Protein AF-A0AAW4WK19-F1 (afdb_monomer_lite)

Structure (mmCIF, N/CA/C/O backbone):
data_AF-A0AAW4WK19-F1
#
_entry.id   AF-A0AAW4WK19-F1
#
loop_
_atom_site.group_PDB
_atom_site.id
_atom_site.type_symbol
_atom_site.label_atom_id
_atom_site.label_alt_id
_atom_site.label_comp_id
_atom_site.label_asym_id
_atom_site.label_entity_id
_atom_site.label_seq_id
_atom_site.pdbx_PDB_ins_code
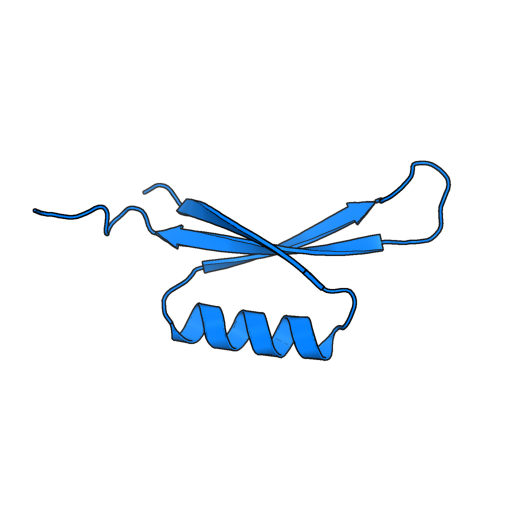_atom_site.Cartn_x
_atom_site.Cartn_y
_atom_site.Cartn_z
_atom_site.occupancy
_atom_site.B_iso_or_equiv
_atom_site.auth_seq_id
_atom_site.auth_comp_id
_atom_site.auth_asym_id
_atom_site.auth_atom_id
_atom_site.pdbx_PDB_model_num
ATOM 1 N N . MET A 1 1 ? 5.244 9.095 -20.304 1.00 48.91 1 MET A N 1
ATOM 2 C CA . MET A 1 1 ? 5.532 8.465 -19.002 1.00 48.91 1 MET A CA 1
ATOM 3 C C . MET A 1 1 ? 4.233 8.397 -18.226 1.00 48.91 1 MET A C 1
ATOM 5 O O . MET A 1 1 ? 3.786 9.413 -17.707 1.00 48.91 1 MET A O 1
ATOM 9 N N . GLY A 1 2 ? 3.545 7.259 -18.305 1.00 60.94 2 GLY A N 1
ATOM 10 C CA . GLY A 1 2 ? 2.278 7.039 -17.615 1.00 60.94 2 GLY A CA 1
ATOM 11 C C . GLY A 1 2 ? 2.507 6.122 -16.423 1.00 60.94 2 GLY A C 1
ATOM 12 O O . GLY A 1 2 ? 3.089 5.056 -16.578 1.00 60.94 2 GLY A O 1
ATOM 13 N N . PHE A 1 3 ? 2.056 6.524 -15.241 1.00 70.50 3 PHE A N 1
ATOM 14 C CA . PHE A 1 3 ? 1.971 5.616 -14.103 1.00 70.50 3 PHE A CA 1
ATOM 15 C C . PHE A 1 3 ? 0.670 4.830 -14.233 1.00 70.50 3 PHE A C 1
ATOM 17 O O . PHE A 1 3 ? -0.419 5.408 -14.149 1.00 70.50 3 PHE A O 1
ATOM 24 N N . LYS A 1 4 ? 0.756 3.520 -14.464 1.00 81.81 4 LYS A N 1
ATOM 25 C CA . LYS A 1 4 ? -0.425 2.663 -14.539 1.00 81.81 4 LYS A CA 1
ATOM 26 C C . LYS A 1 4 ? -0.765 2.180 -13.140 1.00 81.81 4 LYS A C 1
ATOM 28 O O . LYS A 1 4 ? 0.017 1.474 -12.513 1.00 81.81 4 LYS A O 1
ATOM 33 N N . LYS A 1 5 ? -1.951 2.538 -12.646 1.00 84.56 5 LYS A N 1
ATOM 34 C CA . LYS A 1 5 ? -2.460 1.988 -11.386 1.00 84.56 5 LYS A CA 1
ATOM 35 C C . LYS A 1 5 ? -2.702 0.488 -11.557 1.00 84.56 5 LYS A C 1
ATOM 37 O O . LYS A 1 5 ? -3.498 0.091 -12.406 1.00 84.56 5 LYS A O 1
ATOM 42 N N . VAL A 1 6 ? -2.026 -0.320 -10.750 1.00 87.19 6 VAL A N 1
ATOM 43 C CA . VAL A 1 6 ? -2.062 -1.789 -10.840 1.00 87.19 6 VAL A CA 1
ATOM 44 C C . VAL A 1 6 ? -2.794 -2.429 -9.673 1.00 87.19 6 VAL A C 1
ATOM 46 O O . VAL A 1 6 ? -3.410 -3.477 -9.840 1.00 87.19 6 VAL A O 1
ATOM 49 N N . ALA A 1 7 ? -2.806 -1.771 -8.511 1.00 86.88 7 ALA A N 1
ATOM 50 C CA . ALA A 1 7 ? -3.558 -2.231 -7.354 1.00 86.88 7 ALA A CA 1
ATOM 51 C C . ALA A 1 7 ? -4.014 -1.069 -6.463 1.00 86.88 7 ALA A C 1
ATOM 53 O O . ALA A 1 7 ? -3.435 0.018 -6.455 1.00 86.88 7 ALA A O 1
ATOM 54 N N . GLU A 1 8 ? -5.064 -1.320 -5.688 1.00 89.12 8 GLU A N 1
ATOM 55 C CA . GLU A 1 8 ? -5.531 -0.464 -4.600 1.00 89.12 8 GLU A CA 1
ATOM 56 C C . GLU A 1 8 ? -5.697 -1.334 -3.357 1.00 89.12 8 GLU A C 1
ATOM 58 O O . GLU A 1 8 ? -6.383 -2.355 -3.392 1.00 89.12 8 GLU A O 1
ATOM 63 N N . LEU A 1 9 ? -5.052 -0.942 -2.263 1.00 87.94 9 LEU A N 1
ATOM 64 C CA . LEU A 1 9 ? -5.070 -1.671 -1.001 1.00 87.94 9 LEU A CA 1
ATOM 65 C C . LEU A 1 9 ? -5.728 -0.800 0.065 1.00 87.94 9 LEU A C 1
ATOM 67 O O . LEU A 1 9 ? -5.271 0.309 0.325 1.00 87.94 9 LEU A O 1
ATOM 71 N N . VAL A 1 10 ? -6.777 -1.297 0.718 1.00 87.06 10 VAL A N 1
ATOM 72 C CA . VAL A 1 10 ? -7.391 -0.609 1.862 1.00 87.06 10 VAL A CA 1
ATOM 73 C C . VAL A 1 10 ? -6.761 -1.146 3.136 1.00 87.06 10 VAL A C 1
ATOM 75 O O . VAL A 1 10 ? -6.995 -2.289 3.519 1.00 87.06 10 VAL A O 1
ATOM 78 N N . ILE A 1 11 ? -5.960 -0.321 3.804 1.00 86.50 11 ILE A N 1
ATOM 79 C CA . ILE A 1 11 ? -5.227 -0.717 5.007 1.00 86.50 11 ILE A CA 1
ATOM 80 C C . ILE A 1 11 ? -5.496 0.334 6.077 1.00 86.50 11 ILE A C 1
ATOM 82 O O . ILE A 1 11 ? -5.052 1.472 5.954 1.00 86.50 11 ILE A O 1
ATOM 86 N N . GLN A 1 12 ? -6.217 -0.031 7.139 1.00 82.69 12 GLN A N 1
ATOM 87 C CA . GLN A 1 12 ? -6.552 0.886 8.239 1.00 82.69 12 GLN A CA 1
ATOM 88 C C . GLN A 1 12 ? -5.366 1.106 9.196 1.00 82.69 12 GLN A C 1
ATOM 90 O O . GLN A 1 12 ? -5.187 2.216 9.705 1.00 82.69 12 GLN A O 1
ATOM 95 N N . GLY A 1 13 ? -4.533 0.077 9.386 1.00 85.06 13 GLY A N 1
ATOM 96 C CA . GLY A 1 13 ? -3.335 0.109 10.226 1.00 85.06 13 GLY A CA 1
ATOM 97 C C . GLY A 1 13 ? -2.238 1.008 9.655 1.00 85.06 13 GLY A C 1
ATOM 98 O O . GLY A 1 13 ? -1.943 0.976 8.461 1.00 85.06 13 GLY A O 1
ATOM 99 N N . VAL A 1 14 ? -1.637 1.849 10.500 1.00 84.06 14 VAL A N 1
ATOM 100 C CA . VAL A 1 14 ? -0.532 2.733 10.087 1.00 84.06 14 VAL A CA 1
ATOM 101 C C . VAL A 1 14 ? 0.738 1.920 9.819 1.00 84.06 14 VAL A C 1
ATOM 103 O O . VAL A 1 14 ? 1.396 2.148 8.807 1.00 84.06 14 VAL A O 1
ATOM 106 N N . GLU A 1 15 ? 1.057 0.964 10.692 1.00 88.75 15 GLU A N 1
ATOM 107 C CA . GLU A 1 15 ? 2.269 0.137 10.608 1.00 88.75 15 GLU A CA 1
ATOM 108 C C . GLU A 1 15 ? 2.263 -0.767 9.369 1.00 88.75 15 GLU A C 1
——
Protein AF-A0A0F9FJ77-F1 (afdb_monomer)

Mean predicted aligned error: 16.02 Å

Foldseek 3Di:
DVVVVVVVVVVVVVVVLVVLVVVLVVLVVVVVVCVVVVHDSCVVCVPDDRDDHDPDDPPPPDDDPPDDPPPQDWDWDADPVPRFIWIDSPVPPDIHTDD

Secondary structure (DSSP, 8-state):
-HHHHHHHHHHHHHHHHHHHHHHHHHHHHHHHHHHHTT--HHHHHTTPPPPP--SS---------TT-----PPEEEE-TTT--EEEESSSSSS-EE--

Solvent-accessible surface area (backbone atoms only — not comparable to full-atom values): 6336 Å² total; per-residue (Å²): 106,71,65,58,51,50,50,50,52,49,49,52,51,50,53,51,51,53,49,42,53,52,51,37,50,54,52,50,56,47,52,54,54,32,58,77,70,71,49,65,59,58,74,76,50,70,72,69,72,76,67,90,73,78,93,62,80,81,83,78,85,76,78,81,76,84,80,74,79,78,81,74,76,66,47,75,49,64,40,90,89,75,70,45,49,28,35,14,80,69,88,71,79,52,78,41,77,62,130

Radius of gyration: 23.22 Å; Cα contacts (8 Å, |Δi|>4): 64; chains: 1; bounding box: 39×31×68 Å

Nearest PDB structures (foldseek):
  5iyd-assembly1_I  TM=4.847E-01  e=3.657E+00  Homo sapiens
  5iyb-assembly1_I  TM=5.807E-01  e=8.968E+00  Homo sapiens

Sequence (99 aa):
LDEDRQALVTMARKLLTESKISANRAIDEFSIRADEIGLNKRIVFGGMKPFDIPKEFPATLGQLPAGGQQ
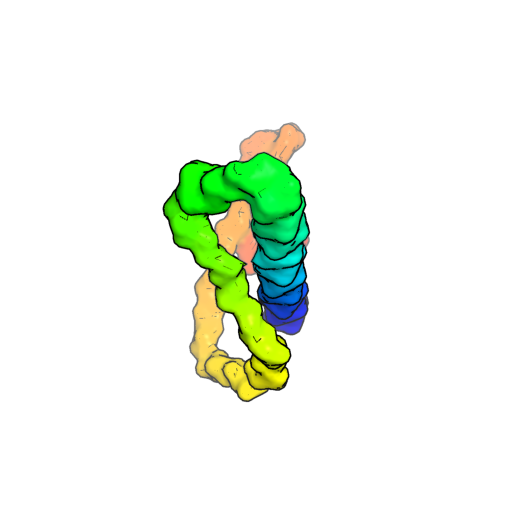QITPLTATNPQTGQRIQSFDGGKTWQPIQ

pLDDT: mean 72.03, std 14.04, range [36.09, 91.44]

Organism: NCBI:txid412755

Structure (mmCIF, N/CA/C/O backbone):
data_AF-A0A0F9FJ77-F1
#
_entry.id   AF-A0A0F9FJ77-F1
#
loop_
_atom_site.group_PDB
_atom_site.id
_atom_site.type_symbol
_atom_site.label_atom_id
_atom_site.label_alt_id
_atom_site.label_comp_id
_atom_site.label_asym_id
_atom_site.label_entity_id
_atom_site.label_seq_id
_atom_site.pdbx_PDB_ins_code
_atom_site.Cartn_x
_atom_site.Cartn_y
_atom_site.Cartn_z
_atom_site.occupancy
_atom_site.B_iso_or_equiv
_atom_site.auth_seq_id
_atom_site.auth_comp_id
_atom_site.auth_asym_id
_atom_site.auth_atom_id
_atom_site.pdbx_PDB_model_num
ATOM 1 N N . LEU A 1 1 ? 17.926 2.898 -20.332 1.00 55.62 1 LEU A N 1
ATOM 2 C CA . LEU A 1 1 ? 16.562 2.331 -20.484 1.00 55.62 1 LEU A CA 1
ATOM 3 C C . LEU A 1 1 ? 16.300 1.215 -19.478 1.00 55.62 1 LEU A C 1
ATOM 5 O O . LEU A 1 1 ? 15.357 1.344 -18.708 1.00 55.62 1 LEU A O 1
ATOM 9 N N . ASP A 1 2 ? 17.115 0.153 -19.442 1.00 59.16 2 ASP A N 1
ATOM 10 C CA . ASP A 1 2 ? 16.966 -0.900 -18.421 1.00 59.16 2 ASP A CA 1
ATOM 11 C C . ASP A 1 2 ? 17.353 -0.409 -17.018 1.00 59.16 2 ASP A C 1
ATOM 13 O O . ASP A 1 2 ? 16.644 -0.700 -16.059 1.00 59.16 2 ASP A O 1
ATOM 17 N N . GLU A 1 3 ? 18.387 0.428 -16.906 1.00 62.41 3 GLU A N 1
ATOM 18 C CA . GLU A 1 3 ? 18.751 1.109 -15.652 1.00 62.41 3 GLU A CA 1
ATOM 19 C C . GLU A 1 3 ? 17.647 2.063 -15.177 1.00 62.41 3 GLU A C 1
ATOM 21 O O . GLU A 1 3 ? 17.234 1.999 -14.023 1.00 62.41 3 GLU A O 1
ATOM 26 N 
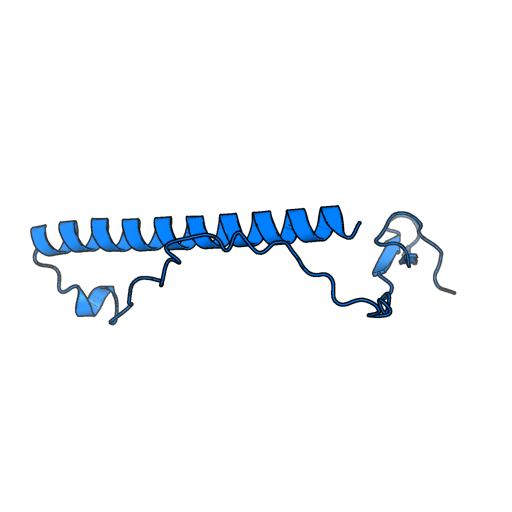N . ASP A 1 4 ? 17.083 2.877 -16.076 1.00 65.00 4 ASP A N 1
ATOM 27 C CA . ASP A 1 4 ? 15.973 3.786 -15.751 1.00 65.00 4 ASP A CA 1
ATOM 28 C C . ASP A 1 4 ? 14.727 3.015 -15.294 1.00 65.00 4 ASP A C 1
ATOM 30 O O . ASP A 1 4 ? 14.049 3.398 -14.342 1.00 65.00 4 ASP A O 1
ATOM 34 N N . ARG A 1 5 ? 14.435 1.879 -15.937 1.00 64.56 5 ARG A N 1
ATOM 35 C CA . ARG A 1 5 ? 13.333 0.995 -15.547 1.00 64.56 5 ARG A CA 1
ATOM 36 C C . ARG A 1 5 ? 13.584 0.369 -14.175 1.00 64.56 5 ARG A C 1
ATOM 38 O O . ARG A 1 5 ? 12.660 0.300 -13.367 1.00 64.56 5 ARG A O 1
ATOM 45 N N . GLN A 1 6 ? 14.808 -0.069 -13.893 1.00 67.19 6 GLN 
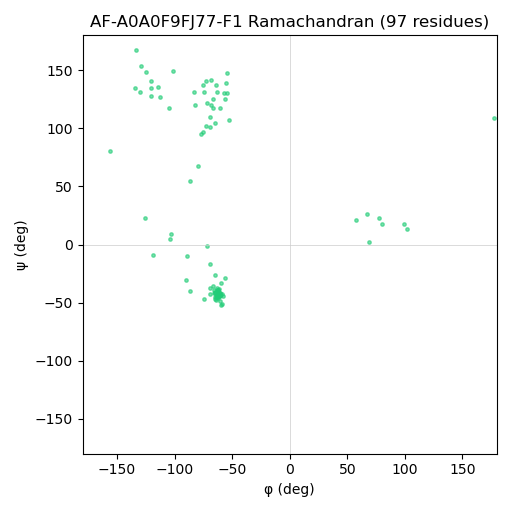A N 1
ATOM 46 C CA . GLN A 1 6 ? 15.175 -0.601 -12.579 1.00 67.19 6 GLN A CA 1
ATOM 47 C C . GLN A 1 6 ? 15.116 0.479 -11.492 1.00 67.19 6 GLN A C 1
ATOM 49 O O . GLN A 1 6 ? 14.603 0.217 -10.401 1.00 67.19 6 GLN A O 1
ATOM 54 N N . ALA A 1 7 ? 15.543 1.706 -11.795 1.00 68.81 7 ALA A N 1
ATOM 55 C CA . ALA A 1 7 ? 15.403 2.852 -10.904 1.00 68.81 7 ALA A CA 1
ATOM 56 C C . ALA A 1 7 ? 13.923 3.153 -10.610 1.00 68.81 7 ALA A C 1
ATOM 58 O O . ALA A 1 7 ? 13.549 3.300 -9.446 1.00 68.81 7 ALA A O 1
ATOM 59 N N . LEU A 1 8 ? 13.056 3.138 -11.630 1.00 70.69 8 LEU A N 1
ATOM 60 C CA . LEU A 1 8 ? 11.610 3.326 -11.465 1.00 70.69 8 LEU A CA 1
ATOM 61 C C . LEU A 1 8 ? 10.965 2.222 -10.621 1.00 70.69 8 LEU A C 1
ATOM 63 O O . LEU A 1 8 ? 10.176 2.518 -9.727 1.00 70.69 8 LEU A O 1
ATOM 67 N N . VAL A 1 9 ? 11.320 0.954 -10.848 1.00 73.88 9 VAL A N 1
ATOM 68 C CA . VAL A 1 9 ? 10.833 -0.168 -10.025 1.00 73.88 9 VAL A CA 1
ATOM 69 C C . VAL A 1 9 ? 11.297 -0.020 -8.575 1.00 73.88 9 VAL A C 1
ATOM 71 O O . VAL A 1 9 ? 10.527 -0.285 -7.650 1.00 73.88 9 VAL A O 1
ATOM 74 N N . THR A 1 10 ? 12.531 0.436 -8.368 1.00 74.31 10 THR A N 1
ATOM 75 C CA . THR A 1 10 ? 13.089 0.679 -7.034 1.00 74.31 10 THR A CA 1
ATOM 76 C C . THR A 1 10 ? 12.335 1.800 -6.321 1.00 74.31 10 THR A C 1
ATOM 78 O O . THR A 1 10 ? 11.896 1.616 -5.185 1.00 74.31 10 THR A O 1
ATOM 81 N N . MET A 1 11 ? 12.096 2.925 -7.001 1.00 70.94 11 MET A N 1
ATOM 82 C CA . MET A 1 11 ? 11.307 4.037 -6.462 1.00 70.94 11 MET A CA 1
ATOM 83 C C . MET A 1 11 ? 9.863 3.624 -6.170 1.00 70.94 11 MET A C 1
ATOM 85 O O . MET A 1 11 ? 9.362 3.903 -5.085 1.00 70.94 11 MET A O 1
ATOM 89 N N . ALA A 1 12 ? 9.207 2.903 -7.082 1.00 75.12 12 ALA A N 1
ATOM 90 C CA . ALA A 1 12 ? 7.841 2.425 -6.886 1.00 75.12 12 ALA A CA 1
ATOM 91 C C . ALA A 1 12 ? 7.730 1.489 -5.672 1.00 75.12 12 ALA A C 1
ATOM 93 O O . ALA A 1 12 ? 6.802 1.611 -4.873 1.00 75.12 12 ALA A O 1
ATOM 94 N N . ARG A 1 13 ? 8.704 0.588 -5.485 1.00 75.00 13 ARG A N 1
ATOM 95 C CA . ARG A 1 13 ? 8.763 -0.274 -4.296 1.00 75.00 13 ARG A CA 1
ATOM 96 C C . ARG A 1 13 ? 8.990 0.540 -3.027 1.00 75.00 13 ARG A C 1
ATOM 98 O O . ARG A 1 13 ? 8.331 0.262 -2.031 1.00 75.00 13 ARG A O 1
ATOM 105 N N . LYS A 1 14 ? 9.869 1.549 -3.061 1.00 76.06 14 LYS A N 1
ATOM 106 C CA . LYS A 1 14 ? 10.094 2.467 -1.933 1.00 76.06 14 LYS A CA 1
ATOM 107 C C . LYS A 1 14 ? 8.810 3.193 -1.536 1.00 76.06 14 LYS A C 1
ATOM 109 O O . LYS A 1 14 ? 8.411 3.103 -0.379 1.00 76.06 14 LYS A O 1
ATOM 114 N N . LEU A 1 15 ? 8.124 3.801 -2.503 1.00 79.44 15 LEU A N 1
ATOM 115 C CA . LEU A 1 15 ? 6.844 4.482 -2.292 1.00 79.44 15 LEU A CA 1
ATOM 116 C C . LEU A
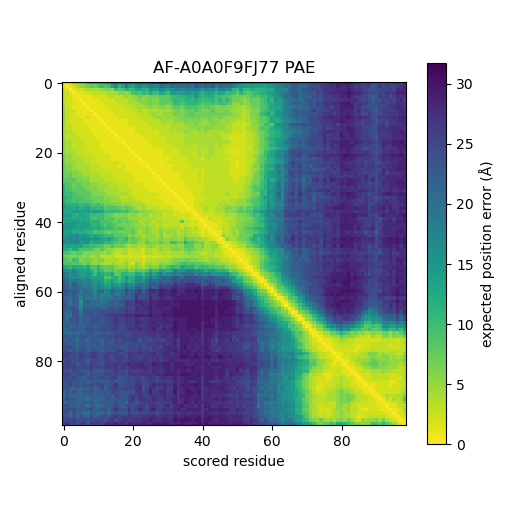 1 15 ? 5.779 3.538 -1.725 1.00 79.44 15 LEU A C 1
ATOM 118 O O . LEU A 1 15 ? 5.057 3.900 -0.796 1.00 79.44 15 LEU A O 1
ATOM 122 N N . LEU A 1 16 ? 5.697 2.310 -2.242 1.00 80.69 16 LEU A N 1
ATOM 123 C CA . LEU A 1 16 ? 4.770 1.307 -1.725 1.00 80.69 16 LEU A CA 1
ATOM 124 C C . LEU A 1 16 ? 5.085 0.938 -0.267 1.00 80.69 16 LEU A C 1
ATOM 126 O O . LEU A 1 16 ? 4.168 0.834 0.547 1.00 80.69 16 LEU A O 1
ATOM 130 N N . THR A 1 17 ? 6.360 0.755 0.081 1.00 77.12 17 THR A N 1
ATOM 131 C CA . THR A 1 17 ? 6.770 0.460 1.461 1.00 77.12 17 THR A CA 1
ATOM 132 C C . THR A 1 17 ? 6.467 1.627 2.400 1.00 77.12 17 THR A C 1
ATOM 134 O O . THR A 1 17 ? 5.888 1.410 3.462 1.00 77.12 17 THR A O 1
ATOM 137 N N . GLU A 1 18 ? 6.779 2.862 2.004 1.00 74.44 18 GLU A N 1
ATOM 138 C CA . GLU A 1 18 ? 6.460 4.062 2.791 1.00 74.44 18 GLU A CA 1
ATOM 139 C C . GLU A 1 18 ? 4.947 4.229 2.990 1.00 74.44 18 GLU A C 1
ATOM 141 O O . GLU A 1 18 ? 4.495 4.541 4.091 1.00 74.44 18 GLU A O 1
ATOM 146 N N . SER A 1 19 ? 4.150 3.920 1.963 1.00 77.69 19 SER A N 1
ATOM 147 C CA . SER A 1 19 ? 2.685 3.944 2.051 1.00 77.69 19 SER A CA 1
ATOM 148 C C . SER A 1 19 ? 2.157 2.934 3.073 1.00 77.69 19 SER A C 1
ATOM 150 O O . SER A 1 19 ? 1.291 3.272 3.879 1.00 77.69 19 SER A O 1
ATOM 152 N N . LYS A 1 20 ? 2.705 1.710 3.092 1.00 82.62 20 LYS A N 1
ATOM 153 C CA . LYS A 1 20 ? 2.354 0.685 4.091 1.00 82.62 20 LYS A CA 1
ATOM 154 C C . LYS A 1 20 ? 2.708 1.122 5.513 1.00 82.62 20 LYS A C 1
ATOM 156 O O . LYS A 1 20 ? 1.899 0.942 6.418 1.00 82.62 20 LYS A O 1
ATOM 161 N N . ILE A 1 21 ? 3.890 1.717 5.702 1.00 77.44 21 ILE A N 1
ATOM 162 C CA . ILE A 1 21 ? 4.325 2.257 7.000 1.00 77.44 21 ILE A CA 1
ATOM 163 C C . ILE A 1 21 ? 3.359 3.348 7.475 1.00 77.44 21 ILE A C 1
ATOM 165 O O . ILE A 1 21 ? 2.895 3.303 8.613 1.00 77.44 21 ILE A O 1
——
What do the lines above say from the one containing "ATOM 138 C CA" down to the one containing "ATOM 153 C CA"? Return them exactly, both end lines included, and only them.

Solution below.
ATOM 138 C CA . GLU A 1 18 ? 6.460 4.062 2.791 1.00 74.44 18 GLU A CA 1
ATOM 139 C C . GLU A 1 18 ? 4.947 4.229 2.990 1.00 74.44 18 GLU A C 1
ATOM 141 O O . GLU A 1 18 ? 4.495 4.541 4.091 1.00 74.44 18 GLU A O 1
ATOM 146 N N . SER A 1 19 ? 4.150 3.920 1.963 1.00 77.69 19 SER A N 1
ATOM 147 C CA . SER A 1 19 ? 2.685 3.944 2.051 1.00 77.69 19 SER A CA 1
ATOM 148 C C . SER A 1 19 ? 2.157 2.934 3.073 1.00 77.69 19 SER A C 1
ATOM 150 O O . SER A 1 19 ? 1.291 3.272 3.879 1.00 77.69 19 SER A O 1
ATOM 152 N N . LYS A 1 20 ? 2.705 1.710 3.092 1.00 82.62 20 LYS A N 1
ATOM 153 C CA . LYS A 1 20 ? 2.354 0.685 4.091 1.00 82.62 20 LYS A CA 1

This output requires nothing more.